Japanese Prime Minister Yukio Hatoyama announced Wednesday his decision to resign, making him the fourth Japanese prime minister to step down in four years.

Hatoyama was born in Tokyo on February 11, 1947. He graduated from the engineering science department of Tokyo University in 1969 and earned a doctor's degree in engineering science at Stanford University in 1976.

Hatoyama was born to a political family: his great-grandfather Kazuo Hatoyama was a member of the House of Representatives, his grandfather is former Prime Minister Ichiro Hatoyama, his father former Foreign Minister Iichiro Hatoyama and his brother, Kunio, was minister of internal affairs and communications until June of last year.

Hatoyama started his political life in 1986 as a member of the Liberal Democratic Party (LDP), which ruled Japan from 1955 to 2009, but left to help form the conservative reformist New Party Sakigake in 1993. Sakigake, however, had a short life, and Hatoyama left the party in 1996. He helped form the Democratic Party of Japan (DPJ), which was launched in 1998.

The DPJ, which in its early years included influential politicians such as Naoto Kan and former Prime Minister Tsutomu Hata, grew over the next few years, and with it, so did Hatoyama's stature.

Hatoyama was leader of the DPJ from 1999 to 2002, but was forced to step down over his involvement in merger talks with Ichiro Ozawa, leader of the Liberal Party.

After a few years in the political wilderness, Hatoyama was appointed secretary general of the DPJ in September 2005, a post he kept until he took over as leader in May 2009 after winning a contest with the party's Vice President Katsuya Okada.

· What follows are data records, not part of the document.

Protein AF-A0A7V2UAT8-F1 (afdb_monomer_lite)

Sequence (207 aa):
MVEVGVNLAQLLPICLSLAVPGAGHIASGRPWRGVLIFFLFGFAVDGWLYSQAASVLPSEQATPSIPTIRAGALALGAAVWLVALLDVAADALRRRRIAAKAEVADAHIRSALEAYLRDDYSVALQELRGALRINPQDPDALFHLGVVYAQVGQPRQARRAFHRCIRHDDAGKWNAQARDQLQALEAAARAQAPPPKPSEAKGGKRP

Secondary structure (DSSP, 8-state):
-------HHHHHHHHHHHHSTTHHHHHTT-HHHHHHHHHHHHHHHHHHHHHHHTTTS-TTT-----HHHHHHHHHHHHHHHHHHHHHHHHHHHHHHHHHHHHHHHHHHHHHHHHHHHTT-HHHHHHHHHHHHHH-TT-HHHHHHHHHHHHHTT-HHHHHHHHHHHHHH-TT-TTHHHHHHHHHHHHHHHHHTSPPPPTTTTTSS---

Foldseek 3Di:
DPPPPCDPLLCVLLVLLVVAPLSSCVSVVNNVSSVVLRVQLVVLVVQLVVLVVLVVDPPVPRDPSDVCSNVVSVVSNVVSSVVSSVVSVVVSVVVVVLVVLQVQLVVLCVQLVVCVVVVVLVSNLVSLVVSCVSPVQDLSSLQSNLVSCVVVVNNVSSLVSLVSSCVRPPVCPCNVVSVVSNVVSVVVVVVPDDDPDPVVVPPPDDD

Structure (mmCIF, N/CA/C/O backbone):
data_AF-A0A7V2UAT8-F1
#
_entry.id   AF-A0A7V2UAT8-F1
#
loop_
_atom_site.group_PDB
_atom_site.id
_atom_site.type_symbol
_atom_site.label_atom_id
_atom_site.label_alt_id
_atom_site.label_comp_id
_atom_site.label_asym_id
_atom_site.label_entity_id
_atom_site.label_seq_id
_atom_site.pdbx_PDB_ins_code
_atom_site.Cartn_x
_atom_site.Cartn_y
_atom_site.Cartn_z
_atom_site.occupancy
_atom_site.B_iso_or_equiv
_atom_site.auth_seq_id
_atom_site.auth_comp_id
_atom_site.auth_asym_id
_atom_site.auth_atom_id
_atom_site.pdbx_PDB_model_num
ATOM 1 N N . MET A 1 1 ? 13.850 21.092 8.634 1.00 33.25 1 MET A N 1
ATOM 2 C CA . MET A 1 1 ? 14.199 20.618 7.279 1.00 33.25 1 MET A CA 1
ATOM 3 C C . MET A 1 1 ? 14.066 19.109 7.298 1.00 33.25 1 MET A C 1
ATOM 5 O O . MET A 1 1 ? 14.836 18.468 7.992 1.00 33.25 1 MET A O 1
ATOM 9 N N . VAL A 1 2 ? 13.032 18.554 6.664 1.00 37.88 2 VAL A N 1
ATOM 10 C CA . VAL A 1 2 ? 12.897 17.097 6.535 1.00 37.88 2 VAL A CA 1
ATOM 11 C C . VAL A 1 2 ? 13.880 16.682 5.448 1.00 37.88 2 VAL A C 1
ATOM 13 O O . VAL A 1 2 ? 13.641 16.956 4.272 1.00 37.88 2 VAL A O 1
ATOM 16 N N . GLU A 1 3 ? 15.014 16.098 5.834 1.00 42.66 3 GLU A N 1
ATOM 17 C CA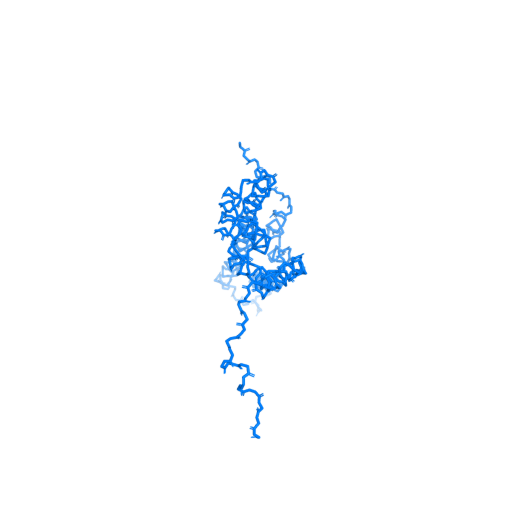 . GLU A 1 3 ? 15.845 15.339 4.905 1.00 42.66 3 GLU A CA 1
ATOM 18 C C . GLU A 1 3 ? 14.994 14.184 4.399 1.00 42.66 3 GLU A C 1
ATOM 20 O O . GLU A 1 3 ? 14.887 13.129 5.019 1.00 42.66 3 GLU A O 1
ATOM 25 N N . VAL A 1 4 ? 14.341 14.383 3.258 1.00 51.34 4 VAL A N 1
ATOM 26 C CA . VAL A 1 4 ? 13.814 13.253 2.514 1.00 51.34 4 VAL A CA 1
ATOM 27 C C . VAL A 1 4 ? 15.018 12.589 1.863 1.00 51.34 4 VAL A C 1
ATOM 29 O O . VAL A 1 4 ? 15.320 12.844 0.697 1.00 51.34 4 VAL A O 1
ATOM 32 N N . GLY A 1 5 ? 15.750 11.814 2.665 1.00 56.81 5 GLY A N 1
ATOM 33 C CA . GLY A 1 5 ? 16.891 11.031 2.232 1.00 56.81 5 GLY A CA 1
ATOM 34 C C . GLY A 1 5 ? 16.440 10.145 1.085 1.00 56.81 5 GLY A C 1
ATOM 35 O O . GLY A 1 5 ? 15.648 9.218 1.263 1.00 56.81 5 GLY A O 1
ATOM 36 N N . VAL A 1 6 ? 16.878 10.484 -0.123 1.00 65.31 6 VAL A N 1
ATOM 37 C CA . VAL A 1 6 ? 16.605 9.666 -1.295 1.00 65.31 6 VAL A CA 1
ATOM 38 C C . VAL A 1 6 ? 17.399 8.380 -1.106 1.00 65.31 6 VAL A C 1
ATOM 40 O O . VAL A 1 6 ? 18.617 8.363 -1.254 1.00 65.31 6 VAL A O 1
ATOM 43 N N . ASN A 1 7 ? 16.712 7.310 -0.709 1.00 76.25 7 ASN A N 1
ATOM 44 C CA . ASN A 1 7 ? 17.358 6.027 -0.474 1.00 76.25 7 ASN A CA 1
ATOM 45 C C . ASN A 1 7 ? 17.841 5.444 -1.815 1.00 76.25 7 ASN A C 1
ATOM 47 O O . ASN A 1 7 ? 17.152 5.565 -2.831 1.00 76.25 7 ASN A O 1
ATOM 51 N N . LEU A 1 8 ? 18.998 4.780 -1.820 1.00 74.88 8 LEU A N 1
ATOM 52 C CA . LEU A 1 8 ? 19.608 4.172 -3.006 1.00 74.88 8 LEU A CA 1
ATOM 53 C C . LEU A 1 8 ? 18.631 3.241 -3.741 1.00 74.88 8 LEU A C 1
ATOM 55 O O . LEU A 1 8 ? 18.566 3.246 -4.968 1.00 74.88 8 LEU A O 1
ATOM 59 N N . ALA A 1 9 ? 17.791 2.520 -2.993 1.00 78.31 9 ALA A N 1
ATOM 60 C CA . ALA A 1 9 ? 16.748 1.661 -3.550 1.00 78.31 9 ALA A CA 1
ATOM 61 C C . ALA A 1 9 ? 15.709 2.422 -4.403 1.00 78.31 9 ALA A C 1
ATOM 63 O O . ALA A 1 9 ? 15.154 1.858 -5.342 1.00 78.31 9 ALA A O 1
ATOM 64 N N . GLN A 1 10 ? 15.452 3.703 -4.113 1.00 79.75 10 GLN A N 1
ATOM 65 C CA . GLN A 1 10 ? 14.510 4.535 -4.873 1.00 79.75 10 GLN A CA 1
ATOM 66 C C . GLN A 1 10 ? 15.110 5.051 -6.186 1.00 79.75 10 GLN A C 1
ATOM 68 O O . GLN A 1 10 ? 14.370 5.298 -7.138 1.00 79.75 10 GLN A O 1
ATOM 73 N N . LEU A 1 11 ? 16.435 5.206 -6.244 1.00 85.25 11 LEU A N 1
ATOM 74 C CA . LEU A 1 11 ? 17.155 5.638 -7.446 1.00 85.25 11 LEU A CA 1
ATOM 75 C C . LEU A 1 11 ? 17.570 4.471 -8.334 1.00 85.25 11 LEU A C 1
ATOM 77 O O . LEU A 1 11 ? 17.733 4.662 -9.536 1.00 85.25 11 LEU A O 1
ATOM 81 N N . LEU A 1 12 ? 17.693 3.269 -7.768 1.00 90.00 12 LEU A N 1
ATOM 82 C CA . LEU A 1 12 ? 18.151 2.079 -8.476 1.00 90.00 12 LEU A CA 1
ATOM 83 C C . LEU A 1 12 ? 17.436 1.854 -9.824 1.00 90.00 12 LEU A C 1
ATOM 85 O O . LEU A 1 12 ? 18.138 1.674 -10.819 1.00 90.00 12 LEU A O 1
ATOM 89 N N . PRO A 1 13 ? 16.092 1.933 -9.936 1.00 89.81 13 PRO A N 1
ATOM 90 C CA . PRO A 1 13 ? 15.427 1.754 -11.226 1.00 89.81 13 PRO A CA 1
ATOM 91 C C . PRO A 1 13 ? 15.802 2.830 -12.250 1.00 89.81 13 PRO A C 1
ATOM 93 O O . PRO A 1 13 ? 15.942 2.534 -13.433 1.00 89.81 13 PRO A O 1
ATOM 96 N N . ILE A 1 14 ? 15.990 4.075 -11.807 1.00 89.81 14 ILE A N 1
ATOM 97 C CA . ILE A 1 14 ? 16.376 5.191 -12.678 1.00 89.81 14 ILE A CA 1
ATOM 98 C C . ILE A 1 14 ? 17.808 4.976 -13.177 1.00 89.81 14 ILE A C 1
ATOM 100 O O . ILE A 1 14 ? 18.049 5.062 -14.378 1.00 89.81 14 ILE A O 1
ATOM 104 N N . CYS A 1 15 ? 18.737 4.620 -12.285 1.00 90.38 15 CYS A N 1
ATOM 105 C CA . CYS A 1 15 ? 20.124 4.326 -12.646 1.00 90.38 15 CYS A CA 1
ATOM 106 C C . CYS A 1 15 ? 20.229 3.151 -13.626 1.00 90.38 15 CYS A C 1
ATOM 108 O O . CYS A 1 15 ? 20.976 3.225 -14.598 1.00 90.38 15 CYS A O 1
ATOM 110 N N . LEU A 1 16 ? 19.446 2.089 -13.420 1.00 90.75 16 LEU A N 1
ATOM 111 C CA . LEU A 1 16 ? 19.406 0.954 -14.343 1.00 90.75 16 LE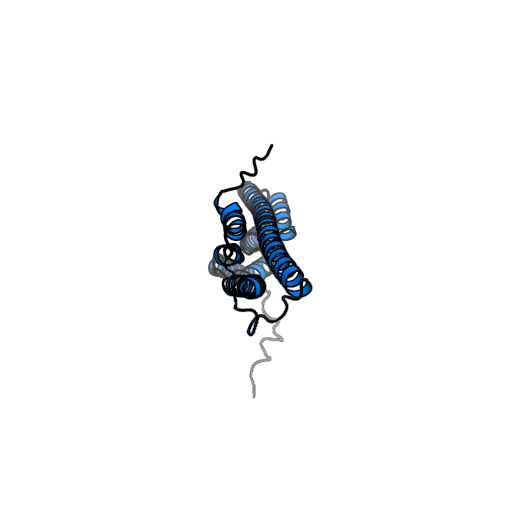U A CA 1
ATOM 112 C C . LEU A 1 16 ? 18.848 1.352 -15.715 1.00 90.75 16 LEU A C 1
ATOM 114 O O . LEU A 1 16 ? 19.417 0.955 -16.727 1.00 90.75 16 LEU A O 1
ATOM 118 N N . SER A 1 17 ? 17.797 2.177 -15.767 1.00 90.06 17 SER A N 1
ATOM 119 C CA . SER A 1 17 ? 17.260 2.707 -17.032 1.00 90.06 17 SER A CA 1
ATOM 120 C C . SER A 1 17 ? 18.205 3.675 -17.755 1.00 90.06 17 SER A C 1
ATOM 122 O O . SER A 1 17 ? 18.099 3.823 -18.973 1.00 90.06 17 SER A O 1
ATOM 124 N N . LEU A 1 18 ? 19.126 4.333 -17.039 1.00 89.94 18 LEU A N 1
ATOM 125 C CA . LEU A 1 18 ? 20.200 5.128 -17.647 1.00 89.94 18 LEU A CA 1
ATOM 126 C C . LEU A 1 18 ? 21.273 4.245 -18.294 1.00 89.94 18 LEU A C 1
ATOM 128 O O . LEU A 1 18 ? 21.867 4.654 -19.282 1.00 89.94 18 LEU A O 1
ATOM 132 N N . ALA A 1 19 ? 21.528 3.050 -17.761 1.00 89.81 19 ALA A N 1
ATOM 133 C CA . ALA A 1 19 ? 22.506 2.129 -18.337 1.00 89.81 19 ALA A CA 1
ATOM 134 C C . ALA A 1 19 ? 21.919 1.310 -19.497 1.00 89.81 19 ALA A C 1
ATOM 136 O O . ALA A 1 19 ? 22.547 1.173 -20.544 1.00 89.81 19 ALA A O 1
ATOM 137 N N . VAL A 1 20 ? 20.719 0.754 -19.306 1.00 90.44 20 VAL A N 1
ATOM 138 C CA . VAL A 1 20 ? 20.065 -0.140 -20.267 1.00 90.44 20 VAL A CA 1
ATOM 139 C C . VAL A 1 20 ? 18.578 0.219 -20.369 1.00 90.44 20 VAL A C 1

After Hatoyama became president of the party, the DPJ's approval ratings increased, while approval for the LDP continued to plummet.

On August 30, 2009, the DPJ won a landslide victory in general elections, ending the LDP's unbroken rule of more than half a century.

On September 16, 2009, as leader of the DPJ, Hatoyama was procedurally elected prime minister in parliamentary voting.

As prime minister, Hatoyama aimed to improve people's living standards by increasing investment in welfare projects. On security and diplomatic affairs, he opposed excessive reliance on the United States and stressed the importance of developing relations with Asian countries.